August 26, 2018 - To whom shall we go?

Jesus then said to the Twelve, "Do you also want to leave?" Simon Peter answered him, "Master, to whom shall we go? You have the words of eternal life. We have come to believe and are convinced that you are the Holy One of God."

John 6

Why attend Mass?  Does it make sense to stop attending Mass in response to institutional scandal?

Certainly, part of the reason many attend Mass is to hear an educated voice interpret the Scriptures and challenge us to live the well-lived, whole, abundant life informed by a lifetime of serious commitment to spiritual thought and discipline.  Faith that the Church is effectively identifying and developing such voices has certainly been damaged.  To be blunt, although it has done a better job of weeding out predators among its ranks in the last decade, that is a ridiculously low bar.

On the other hand, as I argued in my book, Faith on a Stone Foundation, there is much, much more going on at Mass than a lecture.
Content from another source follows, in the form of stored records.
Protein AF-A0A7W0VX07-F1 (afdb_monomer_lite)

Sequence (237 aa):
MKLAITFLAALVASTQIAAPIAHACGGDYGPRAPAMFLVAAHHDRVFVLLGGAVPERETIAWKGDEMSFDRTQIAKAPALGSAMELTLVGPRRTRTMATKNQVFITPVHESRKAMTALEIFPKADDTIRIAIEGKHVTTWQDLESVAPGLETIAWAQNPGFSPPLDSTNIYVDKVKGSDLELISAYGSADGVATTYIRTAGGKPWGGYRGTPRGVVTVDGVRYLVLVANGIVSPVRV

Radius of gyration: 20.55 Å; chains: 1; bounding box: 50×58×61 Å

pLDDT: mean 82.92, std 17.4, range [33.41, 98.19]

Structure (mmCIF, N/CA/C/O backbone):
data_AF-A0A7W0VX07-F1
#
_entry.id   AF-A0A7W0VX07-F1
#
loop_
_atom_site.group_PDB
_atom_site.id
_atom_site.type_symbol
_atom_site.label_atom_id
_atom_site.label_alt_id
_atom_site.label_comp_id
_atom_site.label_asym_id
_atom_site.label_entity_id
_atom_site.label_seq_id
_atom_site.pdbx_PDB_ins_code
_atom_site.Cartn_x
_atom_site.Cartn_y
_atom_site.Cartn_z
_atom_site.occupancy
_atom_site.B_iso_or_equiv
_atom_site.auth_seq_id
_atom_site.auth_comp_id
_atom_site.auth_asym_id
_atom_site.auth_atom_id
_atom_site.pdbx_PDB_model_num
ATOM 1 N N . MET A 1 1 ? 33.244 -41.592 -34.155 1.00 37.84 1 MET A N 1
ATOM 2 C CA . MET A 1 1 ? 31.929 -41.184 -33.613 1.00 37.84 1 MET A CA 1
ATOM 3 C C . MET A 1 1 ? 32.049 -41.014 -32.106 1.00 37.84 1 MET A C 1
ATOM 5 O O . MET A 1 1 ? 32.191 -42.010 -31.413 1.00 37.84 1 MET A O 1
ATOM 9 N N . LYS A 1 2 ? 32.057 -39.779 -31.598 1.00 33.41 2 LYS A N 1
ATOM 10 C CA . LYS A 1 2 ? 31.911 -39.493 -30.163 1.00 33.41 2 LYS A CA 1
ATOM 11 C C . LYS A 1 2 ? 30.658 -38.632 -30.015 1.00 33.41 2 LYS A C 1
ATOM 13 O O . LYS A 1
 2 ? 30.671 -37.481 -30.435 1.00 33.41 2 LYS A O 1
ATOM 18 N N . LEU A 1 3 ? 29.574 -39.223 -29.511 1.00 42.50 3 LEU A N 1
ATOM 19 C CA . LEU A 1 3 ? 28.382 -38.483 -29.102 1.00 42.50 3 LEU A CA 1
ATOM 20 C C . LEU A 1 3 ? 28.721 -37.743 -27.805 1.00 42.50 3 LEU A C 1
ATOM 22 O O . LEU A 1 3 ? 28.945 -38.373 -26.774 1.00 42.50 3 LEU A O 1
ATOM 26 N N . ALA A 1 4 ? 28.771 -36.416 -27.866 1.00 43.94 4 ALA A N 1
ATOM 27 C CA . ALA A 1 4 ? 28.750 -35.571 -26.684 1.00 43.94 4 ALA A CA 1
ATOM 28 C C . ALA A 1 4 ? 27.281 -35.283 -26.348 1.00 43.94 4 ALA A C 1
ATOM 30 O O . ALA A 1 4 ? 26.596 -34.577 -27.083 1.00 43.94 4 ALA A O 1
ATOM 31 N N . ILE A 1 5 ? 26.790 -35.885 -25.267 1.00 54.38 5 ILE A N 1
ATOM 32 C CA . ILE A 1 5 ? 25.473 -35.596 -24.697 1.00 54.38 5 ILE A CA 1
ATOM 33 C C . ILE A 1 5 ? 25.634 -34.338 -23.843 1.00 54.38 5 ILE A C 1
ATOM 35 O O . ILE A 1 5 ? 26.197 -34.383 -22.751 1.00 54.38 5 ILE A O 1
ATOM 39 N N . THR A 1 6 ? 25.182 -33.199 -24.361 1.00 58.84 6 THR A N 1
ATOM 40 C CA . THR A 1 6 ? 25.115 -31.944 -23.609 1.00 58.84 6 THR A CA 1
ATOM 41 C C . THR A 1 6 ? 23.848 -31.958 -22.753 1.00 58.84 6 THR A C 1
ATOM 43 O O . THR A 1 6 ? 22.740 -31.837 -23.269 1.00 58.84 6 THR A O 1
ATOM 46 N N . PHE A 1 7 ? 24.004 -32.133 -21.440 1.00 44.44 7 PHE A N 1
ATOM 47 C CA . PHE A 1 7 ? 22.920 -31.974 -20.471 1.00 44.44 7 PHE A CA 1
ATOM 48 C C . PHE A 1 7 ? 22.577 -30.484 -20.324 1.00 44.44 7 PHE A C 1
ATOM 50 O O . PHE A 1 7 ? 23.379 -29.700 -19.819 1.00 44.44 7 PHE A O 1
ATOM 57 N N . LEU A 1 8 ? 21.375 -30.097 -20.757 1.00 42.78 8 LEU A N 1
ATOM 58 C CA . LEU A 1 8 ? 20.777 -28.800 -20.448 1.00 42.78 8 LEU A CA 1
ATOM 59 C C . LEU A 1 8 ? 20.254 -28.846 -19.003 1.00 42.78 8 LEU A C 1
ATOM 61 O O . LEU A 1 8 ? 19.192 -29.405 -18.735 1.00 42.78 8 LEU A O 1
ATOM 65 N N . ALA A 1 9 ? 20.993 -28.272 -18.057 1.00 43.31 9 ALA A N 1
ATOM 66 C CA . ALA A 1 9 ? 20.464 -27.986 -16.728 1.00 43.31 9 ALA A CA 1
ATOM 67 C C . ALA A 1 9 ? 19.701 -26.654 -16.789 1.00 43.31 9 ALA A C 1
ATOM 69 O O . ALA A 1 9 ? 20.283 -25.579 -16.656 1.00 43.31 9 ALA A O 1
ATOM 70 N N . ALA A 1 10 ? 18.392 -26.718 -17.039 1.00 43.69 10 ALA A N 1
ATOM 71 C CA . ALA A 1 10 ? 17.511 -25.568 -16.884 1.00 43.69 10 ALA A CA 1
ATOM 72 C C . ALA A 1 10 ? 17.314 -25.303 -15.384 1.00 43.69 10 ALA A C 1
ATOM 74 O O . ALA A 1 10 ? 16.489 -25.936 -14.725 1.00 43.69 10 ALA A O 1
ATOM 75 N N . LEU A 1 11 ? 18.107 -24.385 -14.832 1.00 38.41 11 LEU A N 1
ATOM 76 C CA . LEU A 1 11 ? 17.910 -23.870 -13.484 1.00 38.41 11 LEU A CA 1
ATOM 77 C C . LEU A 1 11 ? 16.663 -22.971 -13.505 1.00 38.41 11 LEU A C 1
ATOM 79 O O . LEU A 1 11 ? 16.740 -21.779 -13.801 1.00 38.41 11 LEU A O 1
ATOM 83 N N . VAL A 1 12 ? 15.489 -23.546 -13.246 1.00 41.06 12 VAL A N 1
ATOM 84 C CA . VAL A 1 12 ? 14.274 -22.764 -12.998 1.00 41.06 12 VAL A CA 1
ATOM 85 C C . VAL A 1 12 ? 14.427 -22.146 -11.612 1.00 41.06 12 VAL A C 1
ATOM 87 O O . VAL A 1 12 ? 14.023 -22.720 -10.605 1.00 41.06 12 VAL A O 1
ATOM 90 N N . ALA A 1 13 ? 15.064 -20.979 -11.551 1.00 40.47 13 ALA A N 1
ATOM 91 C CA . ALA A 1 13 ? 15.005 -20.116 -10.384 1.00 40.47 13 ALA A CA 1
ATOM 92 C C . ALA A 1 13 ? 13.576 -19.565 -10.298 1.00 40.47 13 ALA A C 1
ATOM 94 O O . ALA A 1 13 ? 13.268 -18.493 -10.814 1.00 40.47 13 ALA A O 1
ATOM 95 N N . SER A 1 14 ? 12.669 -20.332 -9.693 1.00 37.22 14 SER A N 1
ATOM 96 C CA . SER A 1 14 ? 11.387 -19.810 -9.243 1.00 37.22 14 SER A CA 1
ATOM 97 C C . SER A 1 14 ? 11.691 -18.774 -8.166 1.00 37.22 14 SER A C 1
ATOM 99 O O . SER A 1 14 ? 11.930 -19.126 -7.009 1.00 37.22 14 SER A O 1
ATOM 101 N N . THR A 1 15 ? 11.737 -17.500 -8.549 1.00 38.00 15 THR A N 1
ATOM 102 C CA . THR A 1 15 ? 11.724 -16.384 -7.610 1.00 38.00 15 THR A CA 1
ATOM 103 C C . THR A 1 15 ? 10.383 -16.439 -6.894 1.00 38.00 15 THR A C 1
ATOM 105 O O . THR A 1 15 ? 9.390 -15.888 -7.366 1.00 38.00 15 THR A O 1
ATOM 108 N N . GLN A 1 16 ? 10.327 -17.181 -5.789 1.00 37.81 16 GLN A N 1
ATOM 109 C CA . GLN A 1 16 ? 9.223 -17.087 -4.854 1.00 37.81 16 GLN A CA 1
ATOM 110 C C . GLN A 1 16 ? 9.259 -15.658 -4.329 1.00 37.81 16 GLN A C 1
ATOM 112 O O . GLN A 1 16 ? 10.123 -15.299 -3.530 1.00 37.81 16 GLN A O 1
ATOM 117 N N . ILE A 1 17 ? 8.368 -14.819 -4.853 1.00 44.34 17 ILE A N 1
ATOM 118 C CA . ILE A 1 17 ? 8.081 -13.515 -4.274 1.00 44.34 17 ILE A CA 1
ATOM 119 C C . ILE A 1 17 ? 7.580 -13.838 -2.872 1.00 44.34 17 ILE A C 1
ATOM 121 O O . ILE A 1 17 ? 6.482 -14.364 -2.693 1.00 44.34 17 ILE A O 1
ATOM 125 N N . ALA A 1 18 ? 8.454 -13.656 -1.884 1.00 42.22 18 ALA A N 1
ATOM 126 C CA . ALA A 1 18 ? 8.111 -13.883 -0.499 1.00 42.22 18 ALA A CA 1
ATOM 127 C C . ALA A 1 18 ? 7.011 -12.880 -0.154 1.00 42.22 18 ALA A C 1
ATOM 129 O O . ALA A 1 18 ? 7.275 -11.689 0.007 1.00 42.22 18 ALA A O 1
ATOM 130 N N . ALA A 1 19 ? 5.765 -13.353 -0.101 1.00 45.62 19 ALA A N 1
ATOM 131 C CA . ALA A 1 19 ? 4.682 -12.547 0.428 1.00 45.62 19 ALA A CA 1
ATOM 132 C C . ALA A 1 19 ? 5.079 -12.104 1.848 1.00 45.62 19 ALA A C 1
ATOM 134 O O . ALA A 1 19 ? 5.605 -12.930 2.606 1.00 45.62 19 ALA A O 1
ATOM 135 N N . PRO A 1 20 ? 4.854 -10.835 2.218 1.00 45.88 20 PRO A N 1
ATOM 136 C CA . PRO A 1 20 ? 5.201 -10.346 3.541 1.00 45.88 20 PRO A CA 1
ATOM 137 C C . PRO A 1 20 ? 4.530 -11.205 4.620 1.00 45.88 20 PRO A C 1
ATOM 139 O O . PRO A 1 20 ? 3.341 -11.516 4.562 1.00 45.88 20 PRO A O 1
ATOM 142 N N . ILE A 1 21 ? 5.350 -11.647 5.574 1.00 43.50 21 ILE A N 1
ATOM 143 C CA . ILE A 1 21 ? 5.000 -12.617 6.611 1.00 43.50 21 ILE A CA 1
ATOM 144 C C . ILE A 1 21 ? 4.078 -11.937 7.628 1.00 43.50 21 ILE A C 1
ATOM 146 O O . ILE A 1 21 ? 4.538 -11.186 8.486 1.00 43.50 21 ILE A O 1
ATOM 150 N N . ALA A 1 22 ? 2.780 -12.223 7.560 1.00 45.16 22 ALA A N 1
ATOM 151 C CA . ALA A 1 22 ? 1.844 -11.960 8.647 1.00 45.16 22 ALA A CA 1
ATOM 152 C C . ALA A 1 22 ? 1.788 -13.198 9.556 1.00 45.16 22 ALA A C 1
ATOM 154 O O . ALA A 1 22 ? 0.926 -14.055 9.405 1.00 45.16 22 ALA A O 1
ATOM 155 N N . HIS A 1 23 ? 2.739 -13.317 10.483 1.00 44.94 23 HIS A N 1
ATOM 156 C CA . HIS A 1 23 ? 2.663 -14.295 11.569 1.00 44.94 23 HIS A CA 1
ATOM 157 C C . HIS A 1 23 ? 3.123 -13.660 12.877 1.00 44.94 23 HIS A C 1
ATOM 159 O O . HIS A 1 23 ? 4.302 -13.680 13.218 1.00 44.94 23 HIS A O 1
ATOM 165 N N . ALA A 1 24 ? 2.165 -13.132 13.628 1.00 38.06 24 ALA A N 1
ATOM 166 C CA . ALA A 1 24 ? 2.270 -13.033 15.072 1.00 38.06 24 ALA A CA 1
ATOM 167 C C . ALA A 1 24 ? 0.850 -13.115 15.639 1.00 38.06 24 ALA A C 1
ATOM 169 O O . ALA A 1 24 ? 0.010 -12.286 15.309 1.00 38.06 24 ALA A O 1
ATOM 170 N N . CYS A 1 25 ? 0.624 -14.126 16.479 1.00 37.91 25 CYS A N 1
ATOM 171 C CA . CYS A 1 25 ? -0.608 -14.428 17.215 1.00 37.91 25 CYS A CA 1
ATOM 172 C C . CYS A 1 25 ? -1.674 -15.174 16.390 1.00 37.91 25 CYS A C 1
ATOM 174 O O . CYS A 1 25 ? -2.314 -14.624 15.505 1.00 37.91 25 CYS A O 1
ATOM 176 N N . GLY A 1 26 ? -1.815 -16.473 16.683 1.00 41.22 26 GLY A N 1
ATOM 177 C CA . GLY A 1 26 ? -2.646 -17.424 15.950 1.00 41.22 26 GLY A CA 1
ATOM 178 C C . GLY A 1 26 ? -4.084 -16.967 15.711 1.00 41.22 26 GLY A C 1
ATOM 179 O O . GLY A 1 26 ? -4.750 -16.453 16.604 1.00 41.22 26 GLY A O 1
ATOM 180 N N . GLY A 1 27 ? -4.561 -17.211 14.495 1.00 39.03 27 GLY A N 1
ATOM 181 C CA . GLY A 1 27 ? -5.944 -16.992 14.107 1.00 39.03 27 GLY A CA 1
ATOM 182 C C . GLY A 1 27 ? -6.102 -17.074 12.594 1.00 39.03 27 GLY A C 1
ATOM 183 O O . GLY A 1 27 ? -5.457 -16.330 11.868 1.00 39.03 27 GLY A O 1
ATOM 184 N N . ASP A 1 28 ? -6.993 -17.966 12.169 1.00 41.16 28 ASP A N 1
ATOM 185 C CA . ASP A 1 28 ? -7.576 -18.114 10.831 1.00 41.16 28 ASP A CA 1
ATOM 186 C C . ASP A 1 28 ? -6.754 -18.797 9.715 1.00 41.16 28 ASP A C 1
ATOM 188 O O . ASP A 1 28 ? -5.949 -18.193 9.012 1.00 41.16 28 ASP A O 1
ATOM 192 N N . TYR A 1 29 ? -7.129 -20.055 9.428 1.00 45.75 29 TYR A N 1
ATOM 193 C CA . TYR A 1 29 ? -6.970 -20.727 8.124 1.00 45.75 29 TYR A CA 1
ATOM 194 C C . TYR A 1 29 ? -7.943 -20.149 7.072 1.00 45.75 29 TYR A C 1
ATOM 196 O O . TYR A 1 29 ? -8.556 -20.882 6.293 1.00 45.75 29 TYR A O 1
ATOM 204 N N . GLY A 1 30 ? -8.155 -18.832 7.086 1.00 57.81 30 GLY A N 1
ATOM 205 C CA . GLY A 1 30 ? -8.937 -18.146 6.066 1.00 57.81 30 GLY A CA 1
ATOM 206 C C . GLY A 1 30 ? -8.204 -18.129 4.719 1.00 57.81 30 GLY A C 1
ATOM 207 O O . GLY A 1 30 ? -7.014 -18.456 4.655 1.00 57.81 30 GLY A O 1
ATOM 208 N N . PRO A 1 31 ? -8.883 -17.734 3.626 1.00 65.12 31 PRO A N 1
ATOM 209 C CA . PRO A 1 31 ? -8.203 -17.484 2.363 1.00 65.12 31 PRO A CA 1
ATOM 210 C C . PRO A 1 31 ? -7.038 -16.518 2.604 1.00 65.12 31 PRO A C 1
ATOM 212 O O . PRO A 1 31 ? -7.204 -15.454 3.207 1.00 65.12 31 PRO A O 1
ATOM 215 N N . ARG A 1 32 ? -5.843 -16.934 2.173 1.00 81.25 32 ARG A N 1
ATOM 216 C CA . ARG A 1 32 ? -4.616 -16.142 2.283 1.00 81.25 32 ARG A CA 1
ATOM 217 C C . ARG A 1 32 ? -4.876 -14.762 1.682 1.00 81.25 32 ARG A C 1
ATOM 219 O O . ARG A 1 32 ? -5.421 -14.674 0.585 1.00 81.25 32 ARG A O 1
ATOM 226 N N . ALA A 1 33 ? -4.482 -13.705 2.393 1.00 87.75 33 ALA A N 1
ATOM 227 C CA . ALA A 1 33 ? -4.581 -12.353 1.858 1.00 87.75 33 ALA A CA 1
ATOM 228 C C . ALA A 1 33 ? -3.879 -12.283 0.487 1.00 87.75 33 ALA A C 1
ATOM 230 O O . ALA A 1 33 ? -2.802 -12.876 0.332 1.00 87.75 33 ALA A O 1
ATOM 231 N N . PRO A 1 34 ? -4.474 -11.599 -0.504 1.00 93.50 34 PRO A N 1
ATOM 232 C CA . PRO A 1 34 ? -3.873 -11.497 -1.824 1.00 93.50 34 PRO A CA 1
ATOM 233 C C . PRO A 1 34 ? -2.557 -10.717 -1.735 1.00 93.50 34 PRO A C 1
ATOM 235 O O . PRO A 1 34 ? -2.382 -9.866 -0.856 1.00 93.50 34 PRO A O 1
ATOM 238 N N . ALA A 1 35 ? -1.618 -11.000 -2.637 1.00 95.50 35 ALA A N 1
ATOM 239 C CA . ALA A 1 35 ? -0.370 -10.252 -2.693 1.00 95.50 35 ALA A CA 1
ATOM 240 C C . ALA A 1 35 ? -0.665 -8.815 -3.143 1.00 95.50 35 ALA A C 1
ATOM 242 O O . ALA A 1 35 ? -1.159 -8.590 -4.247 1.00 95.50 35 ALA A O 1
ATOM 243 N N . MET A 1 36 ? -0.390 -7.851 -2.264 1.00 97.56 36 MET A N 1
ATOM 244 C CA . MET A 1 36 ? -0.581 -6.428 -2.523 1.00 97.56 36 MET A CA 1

Presumably we attend Mass because we believe it is good for us – an integral part of living the well-lived life.  Presumably we attend Mass because we believe something is done there that connects us to the divine in a way that we are humble enough to know we can’t accomplish on our own. Spirituality and community are not separable.  In today’s Gospel the apostles stay – not because they are commanded to, nor out of loyalty – but out of self-interest.

What is the fundamental problem and how can it be resolved?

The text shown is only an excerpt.